• _WHAT IS EXPECTED_: From the first line through the one containing "ATOM 5 O O .", restate the listing word for word, and give no other lines.

• _SOURCE DATA_:
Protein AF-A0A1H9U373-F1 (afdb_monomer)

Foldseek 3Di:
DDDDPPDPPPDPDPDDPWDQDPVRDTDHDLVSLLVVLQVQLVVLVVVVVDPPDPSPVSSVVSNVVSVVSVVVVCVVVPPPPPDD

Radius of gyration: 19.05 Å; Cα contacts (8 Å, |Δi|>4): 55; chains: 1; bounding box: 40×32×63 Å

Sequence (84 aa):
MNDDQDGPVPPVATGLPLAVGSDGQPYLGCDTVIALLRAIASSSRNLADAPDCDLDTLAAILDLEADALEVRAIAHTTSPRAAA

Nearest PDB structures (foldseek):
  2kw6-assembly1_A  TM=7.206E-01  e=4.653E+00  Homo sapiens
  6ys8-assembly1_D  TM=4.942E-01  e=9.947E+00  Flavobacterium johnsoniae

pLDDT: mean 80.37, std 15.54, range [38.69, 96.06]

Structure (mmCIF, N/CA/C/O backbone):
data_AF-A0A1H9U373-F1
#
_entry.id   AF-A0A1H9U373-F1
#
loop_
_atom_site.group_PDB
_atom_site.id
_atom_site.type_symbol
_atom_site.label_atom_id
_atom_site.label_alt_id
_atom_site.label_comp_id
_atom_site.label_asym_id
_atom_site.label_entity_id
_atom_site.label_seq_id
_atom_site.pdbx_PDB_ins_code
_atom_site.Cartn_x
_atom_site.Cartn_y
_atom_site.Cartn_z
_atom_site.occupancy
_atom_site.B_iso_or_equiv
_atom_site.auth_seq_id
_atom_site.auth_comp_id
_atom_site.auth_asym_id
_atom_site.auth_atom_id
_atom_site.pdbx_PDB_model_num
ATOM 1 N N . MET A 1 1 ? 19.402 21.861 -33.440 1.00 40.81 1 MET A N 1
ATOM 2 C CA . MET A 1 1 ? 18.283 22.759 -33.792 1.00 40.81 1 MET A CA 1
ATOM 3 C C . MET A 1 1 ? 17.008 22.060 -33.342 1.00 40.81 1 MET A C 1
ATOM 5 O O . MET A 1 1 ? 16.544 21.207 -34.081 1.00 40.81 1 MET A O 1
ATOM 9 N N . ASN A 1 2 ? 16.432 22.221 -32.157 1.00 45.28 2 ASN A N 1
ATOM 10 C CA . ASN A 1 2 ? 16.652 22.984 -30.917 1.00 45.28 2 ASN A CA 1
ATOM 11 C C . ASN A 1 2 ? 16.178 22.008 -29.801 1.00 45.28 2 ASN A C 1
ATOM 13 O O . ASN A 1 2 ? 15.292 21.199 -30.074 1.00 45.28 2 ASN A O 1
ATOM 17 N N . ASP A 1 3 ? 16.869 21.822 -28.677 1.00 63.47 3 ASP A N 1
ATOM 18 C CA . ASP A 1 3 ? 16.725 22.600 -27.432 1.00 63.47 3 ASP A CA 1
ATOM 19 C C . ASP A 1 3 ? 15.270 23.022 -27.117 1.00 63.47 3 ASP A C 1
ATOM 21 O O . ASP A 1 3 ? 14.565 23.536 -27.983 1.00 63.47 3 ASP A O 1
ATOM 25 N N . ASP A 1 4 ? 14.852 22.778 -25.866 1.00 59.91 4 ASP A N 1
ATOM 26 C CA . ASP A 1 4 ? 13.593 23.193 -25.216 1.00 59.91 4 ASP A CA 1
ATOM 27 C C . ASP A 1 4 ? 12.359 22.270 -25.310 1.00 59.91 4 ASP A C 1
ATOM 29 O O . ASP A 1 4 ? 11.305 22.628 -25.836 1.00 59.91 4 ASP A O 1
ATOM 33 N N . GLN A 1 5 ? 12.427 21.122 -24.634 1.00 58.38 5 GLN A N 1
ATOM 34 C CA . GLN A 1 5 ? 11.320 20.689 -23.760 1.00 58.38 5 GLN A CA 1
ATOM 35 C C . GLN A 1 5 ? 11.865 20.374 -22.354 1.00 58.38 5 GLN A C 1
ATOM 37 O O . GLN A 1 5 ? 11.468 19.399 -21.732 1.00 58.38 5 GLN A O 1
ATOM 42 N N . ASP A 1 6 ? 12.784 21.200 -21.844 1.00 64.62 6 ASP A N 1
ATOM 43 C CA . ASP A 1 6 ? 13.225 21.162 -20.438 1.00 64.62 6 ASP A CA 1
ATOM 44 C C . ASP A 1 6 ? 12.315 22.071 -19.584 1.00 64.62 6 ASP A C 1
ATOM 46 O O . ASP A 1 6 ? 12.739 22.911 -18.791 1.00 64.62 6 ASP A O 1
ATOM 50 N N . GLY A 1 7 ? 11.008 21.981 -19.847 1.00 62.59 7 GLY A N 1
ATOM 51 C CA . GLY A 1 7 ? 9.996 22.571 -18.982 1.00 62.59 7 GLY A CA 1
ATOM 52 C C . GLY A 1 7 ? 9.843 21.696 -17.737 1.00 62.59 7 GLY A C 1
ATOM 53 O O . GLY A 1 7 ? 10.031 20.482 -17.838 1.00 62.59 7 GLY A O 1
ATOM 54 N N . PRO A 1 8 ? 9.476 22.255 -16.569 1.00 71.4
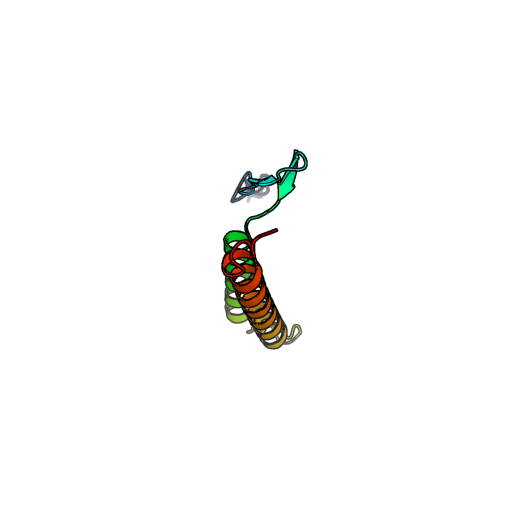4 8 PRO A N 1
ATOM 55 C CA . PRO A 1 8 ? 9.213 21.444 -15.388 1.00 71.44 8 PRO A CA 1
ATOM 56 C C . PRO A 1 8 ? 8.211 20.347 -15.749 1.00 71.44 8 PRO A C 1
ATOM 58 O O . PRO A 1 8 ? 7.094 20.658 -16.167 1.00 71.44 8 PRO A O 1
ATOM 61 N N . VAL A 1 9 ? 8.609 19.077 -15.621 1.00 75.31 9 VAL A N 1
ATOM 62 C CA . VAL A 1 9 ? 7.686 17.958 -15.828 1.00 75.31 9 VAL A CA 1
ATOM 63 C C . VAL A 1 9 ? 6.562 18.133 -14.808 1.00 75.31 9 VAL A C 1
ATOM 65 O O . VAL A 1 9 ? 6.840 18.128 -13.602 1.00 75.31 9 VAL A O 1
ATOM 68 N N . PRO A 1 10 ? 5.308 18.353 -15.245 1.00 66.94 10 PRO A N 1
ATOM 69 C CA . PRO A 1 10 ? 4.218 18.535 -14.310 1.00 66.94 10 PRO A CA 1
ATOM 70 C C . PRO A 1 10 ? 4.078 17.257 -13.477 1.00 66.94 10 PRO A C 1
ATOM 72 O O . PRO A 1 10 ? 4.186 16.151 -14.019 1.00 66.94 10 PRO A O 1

• _FINAL ANSWER_:
Protein AF-A0A1H9U373-F1 (afdb_monomer)

Foldseek 3Di:
DDDDPPDPPPDPDPDDPWDQDPVRDTDHDLVSLLVVLQVQLVVLVVVVVDPPDPSPVSSVVSNVVSVVSVVVVCVVVPPPPPDD

Radius of gyration: 19.05 Å; Cα contacts (8 Å, |Δi|>4): 55; chains: 1; bounding box: 40×32×63 Å

Sequence (84 aa):
MNDDQDGPVPPVATGLPLAVGSDGQPYLGCDTVIALLRAIASSSRNLADAPDCDLDTLAAILDLEADALEVRAIAHTTSPRAAA

Nearest PDB structures (foldseek):
  2kw6-assembly1_A  TM=7.206E-01  e=4.653E+00  Homo sapiens
  6ys8-assembly1_D  TM=4.942E-01  e=9.947E+00  Flavobacterium johnsoniae

pLDDT: mean 80.37, std 15.54, range [38.69, 96.06]

Structure (mmCIF, N/CA/C/O backbone):
data_AF-A0A1H9U373-F1
#
_entry.id   AF-A0A1H9U373-F1
#
loop_
_atom_site.group_PDB
_atom_site.id
_atom_site.type_symbol
_atom_site.label_atom_id
_atom_site.label_alt_id
_atom_site.label_comp_id
_atom_site.label_asym_id
_atom_site.label_entity_id
_atom_site.label_seq_id
_atom_site.pdbx_PDB_ins_code
_atom_site.Cartn_x
_atom_site.Cartn_y
_atom_site.Cartn_z
_atom_site.occupancy
_atom_site.B_iso_or_equiv
_atom_site.auth_seq_id
_atom_site.auth_comp_id
_atom_site.auth_asym_id
_atom_site.auth_atom_id
_atom_site.pdbx_PDB_model_num
ATOM 1 N N . MET A 1 1 ? 19.402 21.861 -33.440 1.00 40.81 1 MET A N 1
ATOM 2 C CA . MET A 1 1 ? 18.283 22.759 -33.792 1.00 40.81 1 MET A CA 1
ATOM 3 C C . MET A 1 1 ? 17.008 22.060 -33.342 1.00 40.81 1 MET A C 1
ATOM 5 O O . MET A 1 1 ? 16.544 21.207 -34.081 1.00 40.81 1 MET A O 1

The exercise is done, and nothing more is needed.